Recently, I revisited his paintings in the studio. The sun lovingly cast its rays through the skylight. This is fitting, as his works are brimming with solar splashes and all kinds of luminous phenomena. For instance, Pasieka is truly the painter of iridescences and moirés, whether they emanate from crystals or summer rain revealing the presence of oil or hydrocarbons—remnants of forgotten machinery once meant to bring joy to humanity. He also excels at depicting aquatic surfaces and seems to have absorbed the lesson of Monet’s water lilies: the pond’s bottom might represent the past, the surface the present, and the reflections the future. The three stages combined in one image. Pasieka’s painting is atmospheric and geological, recording the passage of time. I’m almost certain one could take core samples from them, as scientists do from the permafrost in the taiga.

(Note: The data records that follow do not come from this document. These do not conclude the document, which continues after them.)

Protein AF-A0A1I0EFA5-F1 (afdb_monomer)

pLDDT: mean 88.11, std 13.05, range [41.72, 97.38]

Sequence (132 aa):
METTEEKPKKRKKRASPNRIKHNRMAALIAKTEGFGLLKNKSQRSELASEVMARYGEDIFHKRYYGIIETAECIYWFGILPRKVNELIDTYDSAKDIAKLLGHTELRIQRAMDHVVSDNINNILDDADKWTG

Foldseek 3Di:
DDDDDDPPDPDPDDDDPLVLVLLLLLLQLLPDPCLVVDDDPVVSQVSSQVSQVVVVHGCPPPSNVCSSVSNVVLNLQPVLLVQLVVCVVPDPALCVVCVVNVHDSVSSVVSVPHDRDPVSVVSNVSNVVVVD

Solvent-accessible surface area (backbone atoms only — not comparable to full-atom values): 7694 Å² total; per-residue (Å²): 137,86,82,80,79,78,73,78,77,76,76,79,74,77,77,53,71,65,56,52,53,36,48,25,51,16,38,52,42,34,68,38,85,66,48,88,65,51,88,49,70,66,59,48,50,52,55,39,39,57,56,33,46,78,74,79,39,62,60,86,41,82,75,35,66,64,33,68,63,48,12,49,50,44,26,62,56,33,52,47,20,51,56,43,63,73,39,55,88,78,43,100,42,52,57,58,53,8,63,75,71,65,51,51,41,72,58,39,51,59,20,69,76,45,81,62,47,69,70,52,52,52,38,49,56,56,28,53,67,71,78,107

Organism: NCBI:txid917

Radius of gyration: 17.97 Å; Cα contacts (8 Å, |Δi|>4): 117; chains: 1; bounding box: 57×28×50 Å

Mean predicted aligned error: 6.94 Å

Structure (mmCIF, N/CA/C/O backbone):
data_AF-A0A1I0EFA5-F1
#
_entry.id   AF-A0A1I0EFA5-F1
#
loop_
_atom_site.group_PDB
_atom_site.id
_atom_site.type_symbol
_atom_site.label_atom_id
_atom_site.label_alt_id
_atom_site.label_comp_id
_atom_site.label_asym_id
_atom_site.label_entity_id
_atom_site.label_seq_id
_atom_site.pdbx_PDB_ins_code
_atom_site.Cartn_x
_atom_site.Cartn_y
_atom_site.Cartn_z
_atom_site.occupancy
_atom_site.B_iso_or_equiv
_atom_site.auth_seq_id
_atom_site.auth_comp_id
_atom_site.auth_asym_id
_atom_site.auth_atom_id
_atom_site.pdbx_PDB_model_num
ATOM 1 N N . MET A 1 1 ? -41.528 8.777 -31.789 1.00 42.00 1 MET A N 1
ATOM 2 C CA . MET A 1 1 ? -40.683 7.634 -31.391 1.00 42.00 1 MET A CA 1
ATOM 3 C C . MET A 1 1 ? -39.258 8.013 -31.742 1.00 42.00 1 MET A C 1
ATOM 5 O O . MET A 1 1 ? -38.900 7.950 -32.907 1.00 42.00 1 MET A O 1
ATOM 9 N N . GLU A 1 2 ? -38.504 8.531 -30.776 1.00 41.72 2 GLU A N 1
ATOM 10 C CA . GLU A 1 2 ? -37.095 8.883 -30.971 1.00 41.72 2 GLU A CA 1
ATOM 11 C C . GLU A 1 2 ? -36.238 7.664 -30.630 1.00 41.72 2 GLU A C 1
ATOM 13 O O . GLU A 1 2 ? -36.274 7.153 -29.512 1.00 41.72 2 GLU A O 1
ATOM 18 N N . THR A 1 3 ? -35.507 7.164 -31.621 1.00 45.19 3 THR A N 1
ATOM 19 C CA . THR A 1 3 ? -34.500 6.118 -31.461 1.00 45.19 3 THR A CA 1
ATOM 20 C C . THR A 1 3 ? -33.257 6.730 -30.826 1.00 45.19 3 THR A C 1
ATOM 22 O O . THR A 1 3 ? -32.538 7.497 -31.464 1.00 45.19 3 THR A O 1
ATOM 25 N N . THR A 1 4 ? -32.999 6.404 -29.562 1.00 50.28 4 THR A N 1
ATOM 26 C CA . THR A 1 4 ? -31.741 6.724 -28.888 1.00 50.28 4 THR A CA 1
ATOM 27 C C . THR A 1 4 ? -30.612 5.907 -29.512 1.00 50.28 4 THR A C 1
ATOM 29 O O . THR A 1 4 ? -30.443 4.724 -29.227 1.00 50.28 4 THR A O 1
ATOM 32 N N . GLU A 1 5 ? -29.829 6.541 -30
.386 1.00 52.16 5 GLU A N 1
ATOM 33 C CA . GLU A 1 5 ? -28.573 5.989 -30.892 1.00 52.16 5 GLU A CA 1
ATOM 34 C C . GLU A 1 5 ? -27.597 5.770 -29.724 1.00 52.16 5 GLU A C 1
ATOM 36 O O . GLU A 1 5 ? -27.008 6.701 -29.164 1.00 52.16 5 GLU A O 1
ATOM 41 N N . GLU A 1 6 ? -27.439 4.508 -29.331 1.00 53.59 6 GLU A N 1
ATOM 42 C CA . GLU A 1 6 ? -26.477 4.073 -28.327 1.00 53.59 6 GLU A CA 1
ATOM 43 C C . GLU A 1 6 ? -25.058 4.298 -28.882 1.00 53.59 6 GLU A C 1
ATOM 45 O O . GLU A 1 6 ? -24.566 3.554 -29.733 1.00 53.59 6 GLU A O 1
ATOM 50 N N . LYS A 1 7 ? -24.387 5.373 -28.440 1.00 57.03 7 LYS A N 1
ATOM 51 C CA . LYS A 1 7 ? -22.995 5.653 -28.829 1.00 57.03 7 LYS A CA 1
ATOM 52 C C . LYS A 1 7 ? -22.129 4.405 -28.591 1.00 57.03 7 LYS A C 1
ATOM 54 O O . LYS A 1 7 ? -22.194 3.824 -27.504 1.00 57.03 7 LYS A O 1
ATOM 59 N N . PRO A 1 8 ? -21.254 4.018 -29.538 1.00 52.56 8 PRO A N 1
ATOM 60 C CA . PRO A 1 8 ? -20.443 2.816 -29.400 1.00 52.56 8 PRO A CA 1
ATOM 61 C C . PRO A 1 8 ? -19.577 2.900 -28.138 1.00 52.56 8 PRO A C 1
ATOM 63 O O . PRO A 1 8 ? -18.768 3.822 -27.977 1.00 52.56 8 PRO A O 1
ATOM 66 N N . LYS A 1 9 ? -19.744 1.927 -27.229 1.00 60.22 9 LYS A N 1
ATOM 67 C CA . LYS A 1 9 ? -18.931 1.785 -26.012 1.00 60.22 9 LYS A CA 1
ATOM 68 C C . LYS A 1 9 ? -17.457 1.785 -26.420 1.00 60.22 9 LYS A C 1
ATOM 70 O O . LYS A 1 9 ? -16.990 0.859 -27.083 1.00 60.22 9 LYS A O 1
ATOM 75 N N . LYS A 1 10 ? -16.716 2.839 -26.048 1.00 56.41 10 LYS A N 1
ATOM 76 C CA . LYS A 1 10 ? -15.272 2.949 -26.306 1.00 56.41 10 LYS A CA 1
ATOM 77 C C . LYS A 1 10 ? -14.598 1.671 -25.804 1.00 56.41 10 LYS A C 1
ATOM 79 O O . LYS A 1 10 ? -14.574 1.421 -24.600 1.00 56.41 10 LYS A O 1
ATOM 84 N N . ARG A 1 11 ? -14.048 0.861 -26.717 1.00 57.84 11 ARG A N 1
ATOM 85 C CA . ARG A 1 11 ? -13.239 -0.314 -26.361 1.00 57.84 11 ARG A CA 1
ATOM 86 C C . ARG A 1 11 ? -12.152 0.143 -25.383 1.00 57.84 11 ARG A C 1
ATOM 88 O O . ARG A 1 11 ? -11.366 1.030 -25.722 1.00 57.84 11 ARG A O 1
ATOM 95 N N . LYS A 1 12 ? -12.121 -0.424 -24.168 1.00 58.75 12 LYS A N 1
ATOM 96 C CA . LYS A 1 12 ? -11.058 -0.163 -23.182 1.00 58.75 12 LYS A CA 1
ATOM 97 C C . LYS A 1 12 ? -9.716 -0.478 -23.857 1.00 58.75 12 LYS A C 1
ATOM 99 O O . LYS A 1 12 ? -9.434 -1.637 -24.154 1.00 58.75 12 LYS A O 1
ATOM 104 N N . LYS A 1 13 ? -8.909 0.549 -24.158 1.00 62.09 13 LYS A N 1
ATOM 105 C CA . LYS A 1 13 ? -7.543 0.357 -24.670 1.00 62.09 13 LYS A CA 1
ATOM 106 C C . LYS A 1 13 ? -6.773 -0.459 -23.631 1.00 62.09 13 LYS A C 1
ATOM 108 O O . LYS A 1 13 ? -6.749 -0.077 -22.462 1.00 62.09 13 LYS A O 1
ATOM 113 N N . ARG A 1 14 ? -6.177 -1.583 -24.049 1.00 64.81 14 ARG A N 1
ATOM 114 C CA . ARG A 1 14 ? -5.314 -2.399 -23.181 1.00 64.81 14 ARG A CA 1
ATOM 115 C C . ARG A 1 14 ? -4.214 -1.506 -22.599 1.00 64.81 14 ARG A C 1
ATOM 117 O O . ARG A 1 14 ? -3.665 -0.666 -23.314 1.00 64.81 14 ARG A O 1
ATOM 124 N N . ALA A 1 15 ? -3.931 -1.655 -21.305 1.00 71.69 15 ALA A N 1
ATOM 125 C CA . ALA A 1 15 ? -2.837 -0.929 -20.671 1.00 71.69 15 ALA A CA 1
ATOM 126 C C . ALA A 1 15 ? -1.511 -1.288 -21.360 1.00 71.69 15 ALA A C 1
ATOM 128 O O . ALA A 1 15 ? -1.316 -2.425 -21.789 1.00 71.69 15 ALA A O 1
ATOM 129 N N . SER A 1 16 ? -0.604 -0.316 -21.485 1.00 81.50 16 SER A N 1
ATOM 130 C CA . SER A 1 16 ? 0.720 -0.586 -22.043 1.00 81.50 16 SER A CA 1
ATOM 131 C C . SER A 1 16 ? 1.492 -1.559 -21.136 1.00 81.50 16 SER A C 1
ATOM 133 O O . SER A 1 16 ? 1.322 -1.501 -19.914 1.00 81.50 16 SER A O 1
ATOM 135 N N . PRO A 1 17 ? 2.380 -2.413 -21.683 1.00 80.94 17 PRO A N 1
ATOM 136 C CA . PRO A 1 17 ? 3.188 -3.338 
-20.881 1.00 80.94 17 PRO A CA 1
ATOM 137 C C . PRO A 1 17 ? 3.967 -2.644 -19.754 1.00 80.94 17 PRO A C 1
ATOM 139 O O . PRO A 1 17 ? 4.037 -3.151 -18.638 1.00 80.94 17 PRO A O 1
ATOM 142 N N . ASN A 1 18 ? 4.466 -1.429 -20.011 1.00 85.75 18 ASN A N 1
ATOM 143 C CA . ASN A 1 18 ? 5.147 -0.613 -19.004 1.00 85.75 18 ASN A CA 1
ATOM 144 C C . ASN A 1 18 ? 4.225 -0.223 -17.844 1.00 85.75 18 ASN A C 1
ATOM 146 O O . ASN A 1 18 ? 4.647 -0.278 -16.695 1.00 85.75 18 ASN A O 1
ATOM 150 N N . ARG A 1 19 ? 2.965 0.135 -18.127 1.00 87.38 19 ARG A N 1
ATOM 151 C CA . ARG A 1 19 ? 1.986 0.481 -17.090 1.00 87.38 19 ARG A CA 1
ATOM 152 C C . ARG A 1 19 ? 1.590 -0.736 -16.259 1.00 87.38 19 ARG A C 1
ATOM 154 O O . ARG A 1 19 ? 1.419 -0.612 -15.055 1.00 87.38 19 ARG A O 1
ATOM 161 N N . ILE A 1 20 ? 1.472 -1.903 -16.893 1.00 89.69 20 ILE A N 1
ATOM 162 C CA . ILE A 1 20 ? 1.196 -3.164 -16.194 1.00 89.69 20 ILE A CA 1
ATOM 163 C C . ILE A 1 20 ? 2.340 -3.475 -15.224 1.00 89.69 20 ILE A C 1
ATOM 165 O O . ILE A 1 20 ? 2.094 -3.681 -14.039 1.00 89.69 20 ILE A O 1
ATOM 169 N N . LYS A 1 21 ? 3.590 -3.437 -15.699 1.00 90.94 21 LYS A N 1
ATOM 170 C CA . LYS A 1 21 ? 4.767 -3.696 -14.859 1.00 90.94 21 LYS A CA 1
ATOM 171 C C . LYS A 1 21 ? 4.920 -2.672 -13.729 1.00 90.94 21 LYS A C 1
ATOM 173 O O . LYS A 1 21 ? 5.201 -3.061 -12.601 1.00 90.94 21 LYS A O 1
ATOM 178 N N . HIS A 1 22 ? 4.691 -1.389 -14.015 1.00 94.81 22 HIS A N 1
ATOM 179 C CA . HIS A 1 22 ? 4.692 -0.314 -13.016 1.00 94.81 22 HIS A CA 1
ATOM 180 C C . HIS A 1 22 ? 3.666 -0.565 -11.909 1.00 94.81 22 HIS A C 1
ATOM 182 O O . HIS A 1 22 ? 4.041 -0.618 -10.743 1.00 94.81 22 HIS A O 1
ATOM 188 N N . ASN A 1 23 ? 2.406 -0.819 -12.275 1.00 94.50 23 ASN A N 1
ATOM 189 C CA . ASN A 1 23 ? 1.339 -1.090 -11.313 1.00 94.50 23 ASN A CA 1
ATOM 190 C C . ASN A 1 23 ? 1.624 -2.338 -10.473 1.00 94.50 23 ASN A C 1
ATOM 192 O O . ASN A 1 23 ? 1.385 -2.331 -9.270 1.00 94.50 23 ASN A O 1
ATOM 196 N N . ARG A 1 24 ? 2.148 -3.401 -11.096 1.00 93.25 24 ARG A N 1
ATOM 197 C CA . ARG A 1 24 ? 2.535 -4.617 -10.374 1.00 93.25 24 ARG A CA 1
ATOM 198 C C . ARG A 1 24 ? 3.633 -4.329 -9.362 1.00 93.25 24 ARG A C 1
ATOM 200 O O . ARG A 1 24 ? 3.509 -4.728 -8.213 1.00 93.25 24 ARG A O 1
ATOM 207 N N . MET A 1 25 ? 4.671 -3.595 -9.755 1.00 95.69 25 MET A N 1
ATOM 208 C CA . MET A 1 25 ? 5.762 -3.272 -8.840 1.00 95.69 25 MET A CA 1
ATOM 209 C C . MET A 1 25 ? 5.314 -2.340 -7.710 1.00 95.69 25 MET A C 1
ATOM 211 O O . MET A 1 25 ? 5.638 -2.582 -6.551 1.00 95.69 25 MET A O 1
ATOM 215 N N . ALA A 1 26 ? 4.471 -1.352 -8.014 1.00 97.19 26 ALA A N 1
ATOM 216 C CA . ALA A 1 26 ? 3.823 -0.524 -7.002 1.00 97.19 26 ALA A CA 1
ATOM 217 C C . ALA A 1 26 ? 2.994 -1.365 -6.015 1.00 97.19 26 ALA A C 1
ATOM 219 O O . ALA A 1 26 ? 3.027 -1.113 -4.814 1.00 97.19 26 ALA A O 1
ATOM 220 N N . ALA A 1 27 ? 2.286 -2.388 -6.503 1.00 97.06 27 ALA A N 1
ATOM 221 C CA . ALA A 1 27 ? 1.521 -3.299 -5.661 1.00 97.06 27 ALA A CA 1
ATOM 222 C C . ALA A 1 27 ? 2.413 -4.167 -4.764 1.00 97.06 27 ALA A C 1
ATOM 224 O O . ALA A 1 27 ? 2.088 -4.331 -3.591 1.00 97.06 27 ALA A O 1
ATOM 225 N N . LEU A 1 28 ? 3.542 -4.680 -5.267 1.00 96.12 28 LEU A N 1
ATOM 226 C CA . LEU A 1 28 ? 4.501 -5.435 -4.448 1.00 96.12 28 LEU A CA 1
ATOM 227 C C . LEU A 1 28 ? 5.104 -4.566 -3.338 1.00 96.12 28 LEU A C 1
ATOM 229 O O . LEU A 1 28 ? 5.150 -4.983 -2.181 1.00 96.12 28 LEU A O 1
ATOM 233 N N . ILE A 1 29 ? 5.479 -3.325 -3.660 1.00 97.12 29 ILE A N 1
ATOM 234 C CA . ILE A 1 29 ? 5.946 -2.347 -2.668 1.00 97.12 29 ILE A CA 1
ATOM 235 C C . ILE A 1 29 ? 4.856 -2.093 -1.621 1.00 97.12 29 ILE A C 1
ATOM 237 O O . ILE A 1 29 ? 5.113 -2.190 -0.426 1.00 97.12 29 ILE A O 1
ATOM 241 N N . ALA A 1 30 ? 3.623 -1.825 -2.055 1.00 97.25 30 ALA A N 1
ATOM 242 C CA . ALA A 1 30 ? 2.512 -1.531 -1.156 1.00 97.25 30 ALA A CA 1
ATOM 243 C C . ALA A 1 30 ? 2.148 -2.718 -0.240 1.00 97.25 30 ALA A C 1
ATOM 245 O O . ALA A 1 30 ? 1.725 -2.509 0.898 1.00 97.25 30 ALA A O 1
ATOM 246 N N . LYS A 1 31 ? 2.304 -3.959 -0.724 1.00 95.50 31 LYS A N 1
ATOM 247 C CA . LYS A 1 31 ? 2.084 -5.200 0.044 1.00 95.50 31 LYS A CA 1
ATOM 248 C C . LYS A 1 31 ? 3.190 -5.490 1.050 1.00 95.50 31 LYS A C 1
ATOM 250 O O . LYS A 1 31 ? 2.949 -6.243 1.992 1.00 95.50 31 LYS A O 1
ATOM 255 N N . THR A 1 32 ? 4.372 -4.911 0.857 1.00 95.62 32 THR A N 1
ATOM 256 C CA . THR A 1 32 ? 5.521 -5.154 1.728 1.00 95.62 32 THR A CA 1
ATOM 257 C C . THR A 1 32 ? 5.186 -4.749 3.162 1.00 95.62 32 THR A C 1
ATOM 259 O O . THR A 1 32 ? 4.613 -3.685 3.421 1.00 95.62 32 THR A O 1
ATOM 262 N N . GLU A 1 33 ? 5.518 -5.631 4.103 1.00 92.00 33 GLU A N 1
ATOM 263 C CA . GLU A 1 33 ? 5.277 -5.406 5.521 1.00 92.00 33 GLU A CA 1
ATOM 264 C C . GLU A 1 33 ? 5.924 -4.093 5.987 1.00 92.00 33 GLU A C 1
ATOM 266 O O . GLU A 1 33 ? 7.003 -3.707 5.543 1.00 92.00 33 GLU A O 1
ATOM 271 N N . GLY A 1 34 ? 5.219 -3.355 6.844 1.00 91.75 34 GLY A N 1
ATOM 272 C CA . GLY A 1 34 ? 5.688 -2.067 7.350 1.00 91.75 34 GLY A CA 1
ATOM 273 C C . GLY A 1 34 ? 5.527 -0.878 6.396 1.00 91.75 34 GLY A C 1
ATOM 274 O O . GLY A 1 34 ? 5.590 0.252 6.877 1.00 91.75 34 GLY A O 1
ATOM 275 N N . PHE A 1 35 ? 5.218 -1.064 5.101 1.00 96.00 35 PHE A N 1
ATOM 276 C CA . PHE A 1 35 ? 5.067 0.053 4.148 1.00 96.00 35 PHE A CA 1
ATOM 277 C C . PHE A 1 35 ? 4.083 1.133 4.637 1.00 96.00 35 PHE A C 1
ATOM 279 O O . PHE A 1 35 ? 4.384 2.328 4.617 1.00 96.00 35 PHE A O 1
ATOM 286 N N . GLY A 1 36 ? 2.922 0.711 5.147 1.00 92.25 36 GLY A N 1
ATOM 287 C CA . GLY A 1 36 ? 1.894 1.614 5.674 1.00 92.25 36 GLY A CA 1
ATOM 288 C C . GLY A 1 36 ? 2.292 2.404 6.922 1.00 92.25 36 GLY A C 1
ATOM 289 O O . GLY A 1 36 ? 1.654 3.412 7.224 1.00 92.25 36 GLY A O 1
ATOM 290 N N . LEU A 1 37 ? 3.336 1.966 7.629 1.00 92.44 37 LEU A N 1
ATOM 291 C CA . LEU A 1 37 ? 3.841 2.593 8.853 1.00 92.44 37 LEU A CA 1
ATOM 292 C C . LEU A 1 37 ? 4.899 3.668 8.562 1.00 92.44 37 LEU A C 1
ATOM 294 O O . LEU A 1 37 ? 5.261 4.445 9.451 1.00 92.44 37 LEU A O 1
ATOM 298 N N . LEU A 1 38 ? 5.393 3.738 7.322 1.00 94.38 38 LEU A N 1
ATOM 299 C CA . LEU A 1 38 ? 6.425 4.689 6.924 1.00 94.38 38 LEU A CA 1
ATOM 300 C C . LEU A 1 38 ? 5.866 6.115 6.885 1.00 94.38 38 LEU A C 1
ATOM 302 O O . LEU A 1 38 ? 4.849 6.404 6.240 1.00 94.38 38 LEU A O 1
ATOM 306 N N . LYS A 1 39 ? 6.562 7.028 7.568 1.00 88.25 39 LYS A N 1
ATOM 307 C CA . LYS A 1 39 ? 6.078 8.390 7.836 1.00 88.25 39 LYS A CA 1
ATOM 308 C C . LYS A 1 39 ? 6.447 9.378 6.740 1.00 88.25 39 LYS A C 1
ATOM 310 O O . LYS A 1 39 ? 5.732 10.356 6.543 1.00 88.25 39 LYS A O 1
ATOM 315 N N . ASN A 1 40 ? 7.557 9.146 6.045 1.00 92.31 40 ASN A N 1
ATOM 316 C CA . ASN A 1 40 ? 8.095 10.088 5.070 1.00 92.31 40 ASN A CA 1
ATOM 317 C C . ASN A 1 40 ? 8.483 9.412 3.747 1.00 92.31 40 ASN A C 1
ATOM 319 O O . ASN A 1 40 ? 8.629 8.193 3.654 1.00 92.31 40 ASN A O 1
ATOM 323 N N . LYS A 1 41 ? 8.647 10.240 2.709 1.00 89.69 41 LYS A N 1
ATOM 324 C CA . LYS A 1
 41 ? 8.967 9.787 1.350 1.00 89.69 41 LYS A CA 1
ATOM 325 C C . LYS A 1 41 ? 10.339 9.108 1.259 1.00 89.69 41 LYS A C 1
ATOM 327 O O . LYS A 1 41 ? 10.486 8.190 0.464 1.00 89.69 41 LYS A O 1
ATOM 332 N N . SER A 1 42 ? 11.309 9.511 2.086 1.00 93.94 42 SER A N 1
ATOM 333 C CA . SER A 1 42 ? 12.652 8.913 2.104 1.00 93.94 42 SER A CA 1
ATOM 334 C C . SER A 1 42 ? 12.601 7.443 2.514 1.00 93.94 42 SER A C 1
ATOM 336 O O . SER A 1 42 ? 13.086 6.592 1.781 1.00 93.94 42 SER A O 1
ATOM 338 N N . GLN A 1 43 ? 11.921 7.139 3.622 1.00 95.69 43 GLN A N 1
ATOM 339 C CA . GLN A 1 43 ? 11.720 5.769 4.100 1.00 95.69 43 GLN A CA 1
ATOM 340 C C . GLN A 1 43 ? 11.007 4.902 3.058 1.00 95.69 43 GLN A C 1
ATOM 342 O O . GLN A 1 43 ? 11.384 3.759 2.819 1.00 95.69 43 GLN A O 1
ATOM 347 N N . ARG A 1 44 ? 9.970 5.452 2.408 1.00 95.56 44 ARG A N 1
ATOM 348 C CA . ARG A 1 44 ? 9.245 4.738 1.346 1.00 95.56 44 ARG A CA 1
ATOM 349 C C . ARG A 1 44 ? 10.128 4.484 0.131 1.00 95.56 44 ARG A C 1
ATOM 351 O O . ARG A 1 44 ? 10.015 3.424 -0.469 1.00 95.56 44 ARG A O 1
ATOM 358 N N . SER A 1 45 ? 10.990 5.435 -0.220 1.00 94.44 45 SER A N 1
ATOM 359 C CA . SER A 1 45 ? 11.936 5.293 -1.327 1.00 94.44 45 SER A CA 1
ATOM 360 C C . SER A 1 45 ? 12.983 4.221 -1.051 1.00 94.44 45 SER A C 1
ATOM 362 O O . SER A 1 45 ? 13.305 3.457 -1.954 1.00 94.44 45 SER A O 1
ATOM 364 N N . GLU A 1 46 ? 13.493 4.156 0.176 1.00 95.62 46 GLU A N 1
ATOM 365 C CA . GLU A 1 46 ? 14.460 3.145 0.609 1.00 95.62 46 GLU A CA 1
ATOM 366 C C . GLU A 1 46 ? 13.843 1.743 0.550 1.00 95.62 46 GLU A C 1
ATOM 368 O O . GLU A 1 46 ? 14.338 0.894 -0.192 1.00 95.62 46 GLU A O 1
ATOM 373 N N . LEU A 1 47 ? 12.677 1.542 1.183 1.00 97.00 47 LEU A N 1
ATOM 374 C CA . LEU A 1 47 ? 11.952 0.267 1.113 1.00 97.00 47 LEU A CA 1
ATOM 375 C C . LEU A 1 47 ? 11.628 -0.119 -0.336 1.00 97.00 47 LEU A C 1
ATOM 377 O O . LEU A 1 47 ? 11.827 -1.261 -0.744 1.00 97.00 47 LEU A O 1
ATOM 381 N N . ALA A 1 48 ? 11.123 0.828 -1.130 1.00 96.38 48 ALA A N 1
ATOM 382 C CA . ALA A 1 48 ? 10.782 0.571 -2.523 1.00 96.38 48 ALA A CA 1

Pasieka is also obsessed with representing hollows in painting, which is extremely difficult to convey. No matter how you try, what you intended as concave will be interpreted as convex. Many of his works feature rocks carved into human shapes, remnants of tombs or rough molds for casting golden idols (like the famous Mask of Agamemnon), imagos of soul-devoid deities, homunculi wandering among nomads, brought to life through the shamanic magic that is art.

I don’t know why Pasieka's paintings make me think of The Ship of Fools by Sebastian Brant. Or rather, I’m starting to understand. There’s something powerfully psychedelic in Rhenish Renaissance art and literature that isn’t far from the seemingly rigorous compositions of Pasieka. One only needs to look at Grünewald’s Isenheim Altarpiece (especially the Resurrection panel) to be convinced. Brant’s fools have embarked on a ship heading toward shipwreck. But, if only to save their souls—because it’s too late—they must make a final choice: the path of falsehood or the path of truth. Falsehood, by definition, upholds an era of persistent error. But what guarantee do we have of the “truth of truth”?

That day, in the studio, we talked about theosophy, about European modernity. Pasieka’s naked figures evolving in the landscape recall Masaccio’s Expulsion of Adam and Eve from Paradise, but also the members of the Monte Verità colony dancing in the hills above Locarno. We also spoke of the hermit tradition of the caves and the early days of Christianity. Saint Simeon Stylites, who apparently lived for thirty-seven years atop a pillar, is not far off. All this to say that from the pre-hippies of the 1910s in their retreat at Monte Verità to the monks' desert solitude in ancient times, there is the same strength of conviction and certitude. But how thin, at times, is the line between radicality and madness.